Un peu plus loin, dans le stand d’Alfama Films, nous croisons une star parmi les producteurs français, Paulo Branco (producteur notamment de films de Christophe Honoré, de Raoul Ruiz ou de Manoel de Oliveira) présent pour "vendre ses films à l’international et parler de projets". Sourire aux lèvres, il est fier d’être le "premier producteur à avoir signé il y a 30 ans pour avoir un espace ici", nous dit-il, c’était alors pour Gemini Films.
Un Marché à la fois organisé et artisanal
"Le marché traditionnel des vendeurs et des distributeurs est assez organisé", explique Jérôme Paillard. "Les premiers savent ce qu’ils ont à vendre et les seconds (à peu près) ce qu’ils peuvent acheter, et tout ça est organisé avec des rendez-vous, des projections, des contrats.
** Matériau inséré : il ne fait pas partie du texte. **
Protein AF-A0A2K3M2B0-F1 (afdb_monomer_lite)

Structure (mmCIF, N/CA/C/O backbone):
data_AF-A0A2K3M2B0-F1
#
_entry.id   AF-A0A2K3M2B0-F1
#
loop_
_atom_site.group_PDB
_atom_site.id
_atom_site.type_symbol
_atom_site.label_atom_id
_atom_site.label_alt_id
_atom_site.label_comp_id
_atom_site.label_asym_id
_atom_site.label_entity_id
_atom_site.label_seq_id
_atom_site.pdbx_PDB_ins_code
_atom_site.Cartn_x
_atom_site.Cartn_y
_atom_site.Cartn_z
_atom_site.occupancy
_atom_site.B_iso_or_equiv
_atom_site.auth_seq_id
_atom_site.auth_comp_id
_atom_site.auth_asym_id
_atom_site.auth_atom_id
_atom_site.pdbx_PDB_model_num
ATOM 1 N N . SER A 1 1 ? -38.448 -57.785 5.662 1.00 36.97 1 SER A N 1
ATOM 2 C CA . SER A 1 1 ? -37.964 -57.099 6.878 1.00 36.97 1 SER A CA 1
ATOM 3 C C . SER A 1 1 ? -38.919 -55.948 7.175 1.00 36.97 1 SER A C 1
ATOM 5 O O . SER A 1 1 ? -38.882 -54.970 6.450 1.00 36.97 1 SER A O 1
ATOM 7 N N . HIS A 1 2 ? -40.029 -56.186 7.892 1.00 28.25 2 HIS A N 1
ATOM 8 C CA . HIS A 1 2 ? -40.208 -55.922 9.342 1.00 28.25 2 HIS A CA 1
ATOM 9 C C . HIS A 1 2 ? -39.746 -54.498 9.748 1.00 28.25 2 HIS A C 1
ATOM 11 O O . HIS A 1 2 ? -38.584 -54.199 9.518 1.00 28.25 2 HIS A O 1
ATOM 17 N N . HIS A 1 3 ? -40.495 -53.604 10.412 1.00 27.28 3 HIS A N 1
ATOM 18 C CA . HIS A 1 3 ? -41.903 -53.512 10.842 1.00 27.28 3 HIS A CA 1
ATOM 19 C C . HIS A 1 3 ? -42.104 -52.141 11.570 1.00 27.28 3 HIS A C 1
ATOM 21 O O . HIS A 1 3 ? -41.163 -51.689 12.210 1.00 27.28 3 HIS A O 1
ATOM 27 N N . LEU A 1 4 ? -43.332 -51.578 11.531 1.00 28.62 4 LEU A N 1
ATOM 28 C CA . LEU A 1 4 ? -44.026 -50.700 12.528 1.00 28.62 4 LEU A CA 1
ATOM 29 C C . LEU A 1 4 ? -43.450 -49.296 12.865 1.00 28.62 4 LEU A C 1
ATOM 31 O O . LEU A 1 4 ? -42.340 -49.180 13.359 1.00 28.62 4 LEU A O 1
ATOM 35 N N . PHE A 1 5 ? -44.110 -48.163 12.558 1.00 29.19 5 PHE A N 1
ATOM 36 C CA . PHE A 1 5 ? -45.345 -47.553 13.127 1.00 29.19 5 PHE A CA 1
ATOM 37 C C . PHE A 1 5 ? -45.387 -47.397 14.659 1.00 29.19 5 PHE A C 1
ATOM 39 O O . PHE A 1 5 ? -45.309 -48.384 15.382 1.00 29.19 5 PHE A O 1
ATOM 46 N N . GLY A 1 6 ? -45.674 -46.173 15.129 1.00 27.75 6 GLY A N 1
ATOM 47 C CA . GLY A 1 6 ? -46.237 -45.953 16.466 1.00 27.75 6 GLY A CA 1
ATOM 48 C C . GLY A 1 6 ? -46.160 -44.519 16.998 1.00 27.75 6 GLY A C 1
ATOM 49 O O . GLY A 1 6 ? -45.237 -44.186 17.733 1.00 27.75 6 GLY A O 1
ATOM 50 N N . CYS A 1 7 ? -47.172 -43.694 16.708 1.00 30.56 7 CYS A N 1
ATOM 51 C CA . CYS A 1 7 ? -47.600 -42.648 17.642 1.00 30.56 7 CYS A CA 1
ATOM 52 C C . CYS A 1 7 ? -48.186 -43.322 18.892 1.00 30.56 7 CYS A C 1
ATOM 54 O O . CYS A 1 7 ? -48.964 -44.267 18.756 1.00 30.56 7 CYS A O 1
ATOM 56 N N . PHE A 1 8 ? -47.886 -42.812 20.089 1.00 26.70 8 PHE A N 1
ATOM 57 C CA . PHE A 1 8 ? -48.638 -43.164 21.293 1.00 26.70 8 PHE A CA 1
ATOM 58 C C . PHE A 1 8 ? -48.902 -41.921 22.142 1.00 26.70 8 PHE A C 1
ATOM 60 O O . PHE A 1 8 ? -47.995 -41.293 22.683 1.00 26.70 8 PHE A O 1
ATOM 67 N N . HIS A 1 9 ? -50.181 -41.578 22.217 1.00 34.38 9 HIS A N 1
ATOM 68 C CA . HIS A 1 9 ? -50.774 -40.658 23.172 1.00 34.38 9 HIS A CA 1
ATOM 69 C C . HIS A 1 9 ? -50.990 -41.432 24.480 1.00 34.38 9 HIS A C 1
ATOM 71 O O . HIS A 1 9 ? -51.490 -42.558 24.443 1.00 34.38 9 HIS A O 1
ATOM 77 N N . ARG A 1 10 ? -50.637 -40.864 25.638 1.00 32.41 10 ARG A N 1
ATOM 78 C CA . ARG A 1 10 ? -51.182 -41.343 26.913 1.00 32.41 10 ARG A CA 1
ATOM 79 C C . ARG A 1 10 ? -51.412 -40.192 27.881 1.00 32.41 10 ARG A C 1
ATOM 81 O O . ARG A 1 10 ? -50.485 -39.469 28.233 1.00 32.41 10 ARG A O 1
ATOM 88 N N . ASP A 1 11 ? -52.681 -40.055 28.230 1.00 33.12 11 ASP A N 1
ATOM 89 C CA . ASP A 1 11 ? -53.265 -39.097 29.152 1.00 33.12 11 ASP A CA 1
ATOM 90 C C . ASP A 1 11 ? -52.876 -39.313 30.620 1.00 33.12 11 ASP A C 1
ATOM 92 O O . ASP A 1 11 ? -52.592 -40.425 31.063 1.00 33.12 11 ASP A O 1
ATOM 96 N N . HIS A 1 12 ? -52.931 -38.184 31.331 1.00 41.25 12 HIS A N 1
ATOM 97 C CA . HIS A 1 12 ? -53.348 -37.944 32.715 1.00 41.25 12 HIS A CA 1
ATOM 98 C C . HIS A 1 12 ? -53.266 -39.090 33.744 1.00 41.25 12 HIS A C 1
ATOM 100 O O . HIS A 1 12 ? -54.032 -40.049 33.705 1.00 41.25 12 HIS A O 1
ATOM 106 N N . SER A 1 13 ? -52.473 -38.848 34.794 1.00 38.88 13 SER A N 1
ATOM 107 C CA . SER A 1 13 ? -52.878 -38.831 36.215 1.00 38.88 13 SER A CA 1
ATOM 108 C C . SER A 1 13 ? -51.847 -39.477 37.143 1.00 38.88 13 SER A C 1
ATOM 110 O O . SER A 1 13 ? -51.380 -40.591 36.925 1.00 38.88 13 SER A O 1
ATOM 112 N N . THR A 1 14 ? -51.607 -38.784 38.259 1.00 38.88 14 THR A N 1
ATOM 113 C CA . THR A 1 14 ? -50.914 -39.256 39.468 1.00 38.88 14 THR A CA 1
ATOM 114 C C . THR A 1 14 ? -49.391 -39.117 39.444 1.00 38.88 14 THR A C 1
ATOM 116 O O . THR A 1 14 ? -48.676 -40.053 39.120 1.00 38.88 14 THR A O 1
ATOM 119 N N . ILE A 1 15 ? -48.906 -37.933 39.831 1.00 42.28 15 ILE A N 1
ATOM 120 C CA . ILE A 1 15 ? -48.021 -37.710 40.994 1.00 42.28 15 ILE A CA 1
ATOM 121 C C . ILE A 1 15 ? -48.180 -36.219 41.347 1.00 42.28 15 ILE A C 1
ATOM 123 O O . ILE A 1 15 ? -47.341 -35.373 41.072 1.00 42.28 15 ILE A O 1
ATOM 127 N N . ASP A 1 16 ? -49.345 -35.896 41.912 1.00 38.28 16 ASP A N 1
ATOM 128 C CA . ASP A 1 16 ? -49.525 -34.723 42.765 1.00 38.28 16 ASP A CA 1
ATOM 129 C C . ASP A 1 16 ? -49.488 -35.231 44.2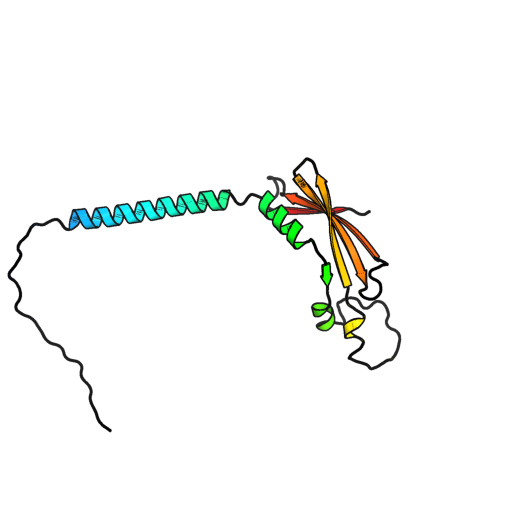06 1.00 38.28 16 ASP A C 1
ATOM 131 O O . ASP A 1 16 ? -50.476 -35.769 44.708 1.00 38.28 16 ASP A O 1
ATOM 135 N N . ARG A 1 17 ? -48.315 -35.136 44.841 1.00 45.12 17 ARG A N 1
ATOM 136 C CA . ARG A 1 17 ? -48.092 -35.010 46.295 1.00 45.12 17 ARG A CA 1
ATOM 137 C C . ARG A 1 17 ? -46.588 -35.067 46.548 1.00 45.12 17 ARG A C 1
ATOM 139 O O . ARG A 1 17 ? -45.931 -35.971 46.051 1.00 45.12 17 ARG A O 1
ATOM 146 N N . ILE A 1 18 ? -46.100 -34.149 47.388 1.00 42.22 18 ILE A N 1
ATOM 147 C CA . ILE A 1 18 ? -44.688 -33.784 47.629 1.00 42.22 18 ILE A CA 1
ATOM 148 C C . ILE A 1 18 ? -44.250 -32.783 46.537 1.00 42.22 18 ILE A C 1
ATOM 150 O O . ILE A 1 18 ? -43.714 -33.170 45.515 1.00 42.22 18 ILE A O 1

En revanche, tout ce qui touche à la production et au business développement des entreprises est moins structuré. Venir au Marché de Cannes est important justement parce qu’on peut s’ouvrir des opportunités y compris dans des chemins qu’on n’avait pas envisagés".
L’échange, encore une fois, provoque la découverte. Et l’intérêt, par exemple, pour l’animation – dont on parle beaucoup cette année -, le documentaire, le blockchain, la VR (réalité virtuelle), des projets de films de genre… "C’est là l’intérêt pour des professionnels de participer au Marché", conclut Jérôme Paillard. "L’information est disponible sur internet mais le brassage, le fait de bavarder, les speed-dating, les petits déjeuners, sont dans ce genre d’événements. C’est très artisanal, et cela impose surtout de sortir de sa zone de confort".